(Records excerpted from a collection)
.....

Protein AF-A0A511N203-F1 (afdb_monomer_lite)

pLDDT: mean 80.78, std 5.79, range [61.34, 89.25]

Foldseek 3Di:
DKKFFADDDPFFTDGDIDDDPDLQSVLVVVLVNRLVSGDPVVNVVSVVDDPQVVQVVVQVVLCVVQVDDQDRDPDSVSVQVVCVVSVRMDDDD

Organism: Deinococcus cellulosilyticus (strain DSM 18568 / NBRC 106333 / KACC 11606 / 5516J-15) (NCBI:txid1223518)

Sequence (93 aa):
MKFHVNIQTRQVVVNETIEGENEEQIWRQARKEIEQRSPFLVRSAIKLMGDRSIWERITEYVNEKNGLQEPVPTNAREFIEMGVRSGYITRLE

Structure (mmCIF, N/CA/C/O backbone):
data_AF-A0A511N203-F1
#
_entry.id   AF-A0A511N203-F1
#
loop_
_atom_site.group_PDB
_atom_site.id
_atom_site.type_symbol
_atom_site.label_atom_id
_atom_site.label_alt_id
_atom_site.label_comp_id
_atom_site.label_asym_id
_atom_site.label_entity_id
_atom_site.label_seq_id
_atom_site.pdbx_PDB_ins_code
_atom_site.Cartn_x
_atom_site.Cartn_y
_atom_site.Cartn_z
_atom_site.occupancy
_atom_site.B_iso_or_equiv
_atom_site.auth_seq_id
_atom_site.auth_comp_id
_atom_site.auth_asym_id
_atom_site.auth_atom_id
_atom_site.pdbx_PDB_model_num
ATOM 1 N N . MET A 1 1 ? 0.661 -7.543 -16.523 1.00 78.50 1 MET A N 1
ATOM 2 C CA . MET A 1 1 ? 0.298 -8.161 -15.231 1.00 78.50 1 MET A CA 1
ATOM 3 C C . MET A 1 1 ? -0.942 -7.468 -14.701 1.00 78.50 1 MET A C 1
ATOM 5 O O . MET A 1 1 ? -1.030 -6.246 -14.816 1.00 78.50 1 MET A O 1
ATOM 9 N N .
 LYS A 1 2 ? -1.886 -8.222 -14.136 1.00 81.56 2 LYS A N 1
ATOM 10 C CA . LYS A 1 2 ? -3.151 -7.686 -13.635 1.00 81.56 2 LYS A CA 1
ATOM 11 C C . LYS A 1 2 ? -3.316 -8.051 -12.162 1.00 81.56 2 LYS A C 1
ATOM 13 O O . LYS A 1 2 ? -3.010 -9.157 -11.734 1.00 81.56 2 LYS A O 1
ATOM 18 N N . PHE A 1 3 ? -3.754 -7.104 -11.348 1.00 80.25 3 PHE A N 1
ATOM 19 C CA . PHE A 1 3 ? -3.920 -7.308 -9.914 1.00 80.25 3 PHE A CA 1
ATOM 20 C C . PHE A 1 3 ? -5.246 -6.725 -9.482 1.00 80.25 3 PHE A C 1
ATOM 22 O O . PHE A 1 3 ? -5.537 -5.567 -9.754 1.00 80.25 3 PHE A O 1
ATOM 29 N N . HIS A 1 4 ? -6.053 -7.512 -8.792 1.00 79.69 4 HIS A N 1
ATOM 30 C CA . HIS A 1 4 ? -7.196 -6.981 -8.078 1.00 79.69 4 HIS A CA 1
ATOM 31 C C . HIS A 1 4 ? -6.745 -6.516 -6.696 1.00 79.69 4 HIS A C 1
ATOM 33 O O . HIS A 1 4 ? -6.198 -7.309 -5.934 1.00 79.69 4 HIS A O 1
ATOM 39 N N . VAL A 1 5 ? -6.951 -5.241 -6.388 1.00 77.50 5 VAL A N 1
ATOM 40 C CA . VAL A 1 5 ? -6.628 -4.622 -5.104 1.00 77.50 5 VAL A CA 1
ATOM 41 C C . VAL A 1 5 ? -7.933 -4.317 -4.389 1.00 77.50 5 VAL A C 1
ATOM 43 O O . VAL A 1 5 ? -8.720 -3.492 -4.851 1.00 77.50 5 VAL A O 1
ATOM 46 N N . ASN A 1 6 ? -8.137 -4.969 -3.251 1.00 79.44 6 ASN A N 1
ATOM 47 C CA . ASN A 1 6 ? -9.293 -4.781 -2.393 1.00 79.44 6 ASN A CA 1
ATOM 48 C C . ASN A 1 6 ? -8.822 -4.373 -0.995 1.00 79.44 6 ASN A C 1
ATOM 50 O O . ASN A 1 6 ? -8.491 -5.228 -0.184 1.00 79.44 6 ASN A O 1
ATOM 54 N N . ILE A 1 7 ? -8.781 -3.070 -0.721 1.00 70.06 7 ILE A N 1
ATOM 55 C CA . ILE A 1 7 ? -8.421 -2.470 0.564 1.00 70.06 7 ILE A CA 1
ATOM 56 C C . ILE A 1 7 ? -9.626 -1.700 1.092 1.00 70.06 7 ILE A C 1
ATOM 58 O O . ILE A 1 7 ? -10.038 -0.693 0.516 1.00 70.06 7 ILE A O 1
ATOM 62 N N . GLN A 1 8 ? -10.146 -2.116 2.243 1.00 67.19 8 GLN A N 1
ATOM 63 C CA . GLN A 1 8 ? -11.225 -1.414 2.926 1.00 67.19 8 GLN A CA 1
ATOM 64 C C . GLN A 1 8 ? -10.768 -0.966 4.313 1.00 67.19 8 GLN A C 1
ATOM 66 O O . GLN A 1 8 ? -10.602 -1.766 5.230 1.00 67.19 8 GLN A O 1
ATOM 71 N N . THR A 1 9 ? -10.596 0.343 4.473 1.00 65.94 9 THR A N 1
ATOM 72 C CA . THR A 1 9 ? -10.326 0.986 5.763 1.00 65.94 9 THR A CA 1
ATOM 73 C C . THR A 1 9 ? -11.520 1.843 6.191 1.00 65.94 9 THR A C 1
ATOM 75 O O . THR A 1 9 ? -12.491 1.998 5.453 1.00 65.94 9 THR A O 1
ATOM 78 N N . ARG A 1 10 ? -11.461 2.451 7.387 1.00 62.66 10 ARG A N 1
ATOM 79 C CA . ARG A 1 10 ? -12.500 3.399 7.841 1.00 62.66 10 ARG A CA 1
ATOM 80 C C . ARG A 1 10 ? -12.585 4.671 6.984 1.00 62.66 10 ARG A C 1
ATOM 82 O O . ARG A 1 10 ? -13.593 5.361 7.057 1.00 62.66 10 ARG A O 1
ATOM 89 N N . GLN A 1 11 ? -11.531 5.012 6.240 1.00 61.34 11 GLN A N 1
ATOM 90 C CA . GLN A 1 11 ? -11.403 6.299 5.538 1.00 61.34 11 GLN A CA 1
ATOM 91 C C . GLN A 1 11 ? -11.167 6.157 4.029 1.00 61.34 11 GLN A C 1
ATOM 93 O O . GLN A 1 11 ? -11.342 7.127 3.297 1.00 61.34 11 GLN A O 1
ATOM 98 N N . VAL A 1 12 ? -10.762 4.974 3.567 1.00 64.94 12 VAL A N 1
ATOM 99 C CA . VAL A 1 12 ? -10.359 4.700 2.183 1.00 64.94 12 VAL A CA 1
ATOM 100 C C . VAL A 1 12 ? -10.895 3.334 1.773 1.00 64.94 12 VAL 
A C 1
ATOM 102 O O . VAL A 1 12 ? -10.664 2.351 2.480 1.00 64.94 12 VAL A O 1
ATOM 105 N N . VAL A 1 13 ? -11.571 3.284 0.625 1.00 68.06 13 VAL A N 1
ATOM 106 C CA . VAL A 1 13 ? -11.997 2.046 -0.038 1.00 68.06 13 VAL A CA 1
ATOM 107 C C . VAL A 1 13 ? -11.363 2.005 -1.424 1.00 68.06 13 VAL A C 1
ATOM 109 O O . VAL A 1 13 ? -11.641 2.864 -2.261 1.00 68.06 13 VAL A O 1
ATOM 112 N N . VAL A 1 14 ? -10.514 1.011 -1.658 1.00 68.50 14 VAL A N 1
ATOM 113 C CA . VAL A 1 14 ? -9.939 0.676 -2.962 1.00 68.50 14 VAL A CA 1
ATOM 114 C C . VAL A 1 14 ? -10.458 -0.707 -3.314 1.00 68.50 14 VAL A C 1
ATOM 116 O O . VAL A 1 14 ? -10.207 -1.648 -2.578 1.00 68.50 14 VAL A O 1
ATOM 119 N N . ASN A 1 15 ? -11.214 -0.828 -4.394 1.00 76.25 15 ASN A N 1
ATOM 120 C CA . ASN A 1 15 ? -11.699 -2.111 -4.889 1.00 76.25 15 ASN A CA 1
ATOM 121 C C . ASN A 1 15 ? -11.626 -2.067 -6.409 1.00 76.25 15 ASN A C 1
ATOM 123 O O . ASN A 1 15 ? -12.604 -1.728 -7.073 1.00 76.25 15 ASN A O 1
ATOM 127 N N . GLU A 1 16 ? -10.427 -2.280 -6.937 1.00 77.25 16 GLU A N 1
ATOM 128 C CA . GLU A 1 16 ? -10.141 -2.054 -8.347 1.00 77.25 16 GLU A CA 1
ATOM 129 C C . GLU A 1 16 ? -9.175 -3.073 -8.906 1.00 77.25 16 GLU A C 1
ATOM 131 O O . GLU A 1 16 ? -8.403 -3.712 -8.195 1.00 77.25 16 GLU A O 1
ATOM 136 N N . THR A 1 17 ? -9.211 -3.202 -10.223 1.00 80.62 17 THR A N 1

.....

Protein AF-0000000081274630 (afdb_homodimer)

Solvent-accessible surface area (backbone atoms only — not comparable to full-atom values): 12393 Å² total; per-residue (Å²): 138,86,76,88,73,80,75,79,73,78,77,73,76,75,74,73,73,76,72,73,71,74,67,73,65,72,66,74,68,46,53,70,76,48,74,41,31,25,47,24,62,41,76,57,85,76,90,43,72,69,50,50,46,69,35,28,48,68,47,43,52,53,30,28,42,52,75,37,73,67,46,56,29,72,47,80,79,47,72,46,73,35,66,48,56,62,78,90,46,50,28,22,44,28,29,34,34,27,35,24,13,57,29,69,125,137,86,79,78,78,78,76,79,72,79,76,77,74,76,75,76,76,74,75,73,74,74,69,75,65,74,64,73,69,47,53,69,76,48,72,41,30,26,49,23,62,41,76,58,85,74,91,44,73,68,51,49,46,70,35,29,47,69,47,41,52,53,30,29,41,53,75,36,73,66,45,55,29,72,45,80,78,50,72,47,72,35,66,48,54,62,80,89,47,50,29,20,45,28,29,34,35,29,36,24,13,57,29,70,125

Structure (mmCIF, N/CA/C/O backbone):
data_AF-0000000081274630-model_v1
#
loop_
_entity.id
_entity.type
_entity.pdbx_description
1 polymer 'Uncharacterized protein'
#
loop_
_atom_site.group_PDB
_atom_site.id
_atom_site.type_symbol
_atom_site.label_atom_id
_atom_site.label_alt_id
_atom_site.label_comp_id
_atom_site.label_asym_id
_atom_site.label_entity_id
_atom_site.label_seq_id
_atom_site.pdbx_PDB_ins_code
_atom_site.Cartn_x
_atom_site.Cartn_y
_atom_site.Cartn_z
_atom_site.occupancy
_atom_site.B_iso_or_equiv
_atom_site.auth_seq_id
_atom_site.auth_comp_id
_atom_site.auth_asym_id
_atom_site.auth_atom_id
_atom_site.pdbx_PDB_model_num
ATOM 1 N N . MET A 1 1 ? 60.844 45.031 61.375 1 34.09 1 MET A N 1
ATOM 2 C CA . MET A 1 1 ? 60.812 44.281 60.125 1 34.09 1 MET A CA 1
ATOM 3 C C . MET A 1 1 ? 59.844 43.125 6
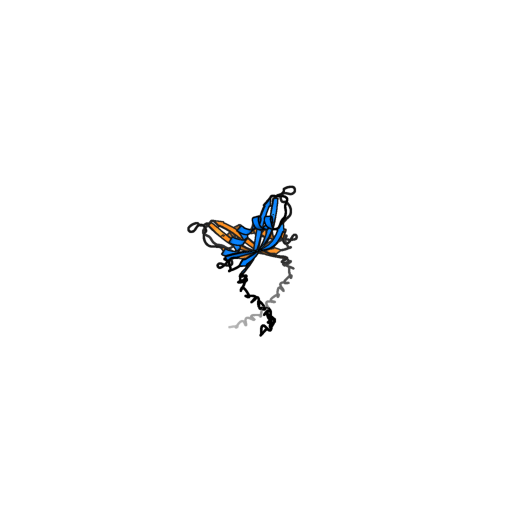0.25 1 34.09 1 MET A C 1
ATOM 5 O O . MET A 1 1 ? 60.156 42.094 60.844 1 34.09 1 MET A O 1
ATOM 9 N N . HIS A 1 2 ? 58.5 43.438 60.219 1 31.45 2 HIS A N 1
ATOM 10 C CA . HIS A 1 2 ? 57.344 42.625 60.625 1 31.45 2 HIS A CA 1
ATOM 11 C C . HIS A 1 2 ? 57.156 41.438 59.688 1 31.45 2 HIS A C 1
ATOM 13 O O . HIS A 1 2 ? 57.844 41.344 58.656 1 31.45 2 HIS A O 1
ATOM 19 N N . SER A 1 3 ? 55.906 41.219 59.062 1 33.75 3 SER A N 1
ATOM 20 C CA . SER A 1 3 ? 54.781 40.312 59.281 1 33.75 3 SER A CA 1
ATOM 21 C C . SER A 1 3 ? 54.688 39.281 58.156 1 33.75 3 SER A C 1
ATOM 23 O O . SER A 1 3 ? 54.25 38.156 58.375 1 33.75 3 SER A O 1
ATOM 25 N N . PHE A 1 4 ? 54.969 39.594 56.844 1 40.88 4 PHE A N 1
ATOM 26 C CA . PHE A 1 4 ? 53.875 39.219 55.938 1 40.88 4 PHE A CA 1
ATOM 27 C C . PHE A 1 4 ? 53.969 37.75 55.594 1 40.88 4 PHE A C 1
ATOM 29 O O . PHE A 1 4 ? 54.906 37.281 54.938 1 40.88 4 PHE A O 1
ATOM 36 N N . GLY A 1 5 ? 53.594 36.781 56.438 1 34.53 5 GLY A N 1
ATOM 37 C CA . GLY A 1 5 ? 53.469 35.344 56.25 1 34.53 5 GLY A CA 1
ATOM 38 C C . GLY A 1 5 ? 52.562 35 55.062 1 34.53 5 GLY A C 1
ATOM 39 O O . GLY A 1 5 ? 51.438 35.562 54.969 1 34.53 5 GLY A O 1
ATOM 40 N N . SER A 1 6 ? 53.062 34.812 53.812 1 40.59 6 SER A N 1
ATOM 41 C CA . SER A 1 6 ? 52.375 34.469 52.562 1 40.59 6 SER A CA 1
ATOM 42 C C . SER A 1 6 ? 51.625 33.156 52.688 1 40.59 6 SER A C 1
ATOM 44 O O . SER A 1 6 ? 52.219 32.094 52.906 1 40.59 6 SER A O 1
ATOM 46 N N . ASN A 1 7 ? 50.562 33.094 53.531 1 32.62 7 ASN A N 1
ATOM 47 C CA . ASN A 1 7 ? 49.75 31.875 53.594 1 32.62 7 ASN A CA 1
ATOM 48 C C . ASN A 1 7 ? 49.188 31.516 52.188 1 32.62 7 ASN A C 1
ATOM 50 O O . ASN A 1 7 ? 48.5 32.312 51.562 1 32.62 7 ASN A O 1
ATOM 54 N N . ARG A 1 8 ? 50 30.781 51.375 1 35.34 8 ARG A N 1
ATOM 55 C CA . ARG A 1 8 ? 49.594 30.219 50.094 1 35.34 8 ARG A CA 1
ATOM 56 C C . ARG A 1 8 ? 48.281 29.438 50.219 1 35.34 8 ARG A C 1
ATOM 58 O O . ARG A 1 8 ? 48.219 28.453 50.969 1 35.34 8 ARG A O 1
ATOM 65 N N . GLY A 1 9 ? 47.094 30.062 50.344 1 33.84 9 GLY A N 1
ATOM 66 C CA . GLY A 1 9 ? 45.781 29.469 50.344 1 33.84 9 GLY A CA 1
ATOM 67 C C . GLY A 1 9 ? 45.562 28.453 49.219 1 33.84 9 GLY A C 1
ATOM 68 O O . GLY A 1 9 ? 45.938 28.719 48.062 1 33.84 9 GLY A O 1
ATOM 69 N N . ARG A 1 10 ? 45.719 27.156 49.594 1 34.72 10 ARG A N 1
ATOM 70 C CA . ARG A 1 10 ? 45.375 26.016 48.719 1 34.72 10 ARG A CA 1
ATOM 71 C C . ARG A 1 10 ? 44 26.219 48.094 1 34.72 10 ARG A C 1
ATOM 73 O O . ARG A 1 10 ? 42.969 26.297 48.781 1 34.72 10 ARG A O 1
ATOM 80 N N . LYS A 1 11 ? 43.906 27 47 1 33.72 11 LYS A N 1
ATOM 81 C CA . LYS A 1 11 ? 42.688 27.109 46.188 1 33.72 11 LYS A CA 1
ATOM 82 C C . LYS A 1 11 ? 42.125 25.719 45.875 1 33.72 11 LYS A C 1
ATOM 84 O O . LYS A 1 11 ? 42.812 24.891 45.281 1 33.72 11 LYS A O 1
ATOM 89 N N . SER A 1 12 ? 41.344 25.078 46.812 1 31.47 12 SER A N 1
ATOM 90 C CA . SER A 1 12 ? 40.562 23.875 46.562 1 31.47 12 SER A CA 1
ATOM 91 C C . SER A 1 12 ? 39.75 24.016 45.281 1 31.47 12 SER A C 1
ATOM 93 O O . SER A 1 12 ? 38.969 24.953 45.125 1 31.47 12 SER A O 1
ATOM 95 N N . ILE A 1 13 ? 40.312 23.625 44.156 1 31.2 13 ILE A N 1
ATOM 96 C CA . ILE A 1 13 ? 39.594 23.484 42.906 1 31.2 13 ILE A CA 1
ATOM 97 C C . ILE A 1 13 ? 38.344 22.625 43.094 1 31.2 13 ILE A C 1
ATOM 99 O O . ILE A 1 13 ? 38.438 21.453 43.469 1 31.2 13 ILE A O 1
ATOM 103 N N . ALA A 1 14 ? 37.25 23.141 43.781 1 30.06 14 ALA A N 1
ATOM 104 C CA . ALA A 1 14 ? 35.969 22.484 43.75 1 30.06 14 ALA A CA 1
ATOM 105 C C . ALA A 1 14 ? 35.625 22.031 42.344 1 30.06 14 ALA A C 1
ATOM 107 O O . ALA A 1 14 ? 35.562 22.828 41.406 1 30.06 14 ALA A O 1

.....

◆ **What you need to do**
Look back at the entries above. Retype the line with "ATOM 73 O O", the line with "ATOM 107 O O", and all lines in between.

◆ **Exercise solution**
ATOM 73 O O . ARG A 1 10 ? 42.969 26.297 48.781 1 34.72 10 ARG A O 1
ATOM 80 N N . LYS A 1 11 ? 43.906 27 47 1 33.72 11 LYS A N 1
ATOM 81 C CA . LYS A 1 11 ? 42.688 27.109 46.188 1 33.72 11 LYS A CA 1
ATOM 82 C C . LYS A 1 11 ? 42.125 25.719 45.875 1 33.72 11 LYS A C 1
ATOM 84 O O . LYS A 1 11 ? 42.812 24.891 45.281 1 33.72 11 LYS A O 1
ATOM 89 N N . SER A 1 12 ? 41.344 25.078 46.812 1 31.47 12 SER A N 1
ATOM 90 C CA . SER A 1 12 ? 40.562 23.875 46.562 1 31.47 12 SER A CA 1
ATOM 91 C C . SER A 1 12 ? 39.75 24.016 45.281 1 31.47 12 SER A C 1
ATOM 93 O O . SER A 1 12 ? 38.969 24.953 45.125 1 31.47 12 SER A O 1
ATOM 95 N N . ILE A 1 13 ? 40.312 23.625 44.156 1 31.2 13 ILE A N 1
ATOM 96 C CA . ILE A 1 13 ? 39.594 23.484 42.906 1 31.2 13 ILE A CA 1
ATOM 97 C C . ILE A 1 13 ? 38.344 22.625 43.094 1 31.2 13 ILE A C 1
ATOM 99 O O . ILE A 1 13 ? 38.438 21.453 43.469 1 31.2 13 ILE A O 1
ATOM 103 N N . ALA A 1 14 ? 37.25 23.141 43.781 1 30.06 14 ALA A N 1
ATOM 104 C CA . ALA A 1 14 ? 35.969 22.484 43.75 1 30.06 14 ALA A CA 1
ATOM 105 C C . ALA A 1 14 ? 35.625 22.031 42.344 1 30.06 14 ALA A C 1
ATOM 107 O O . ALA A 1 14 ? 35.562 22.828 41.406 1 30.06 14 ALA A O 1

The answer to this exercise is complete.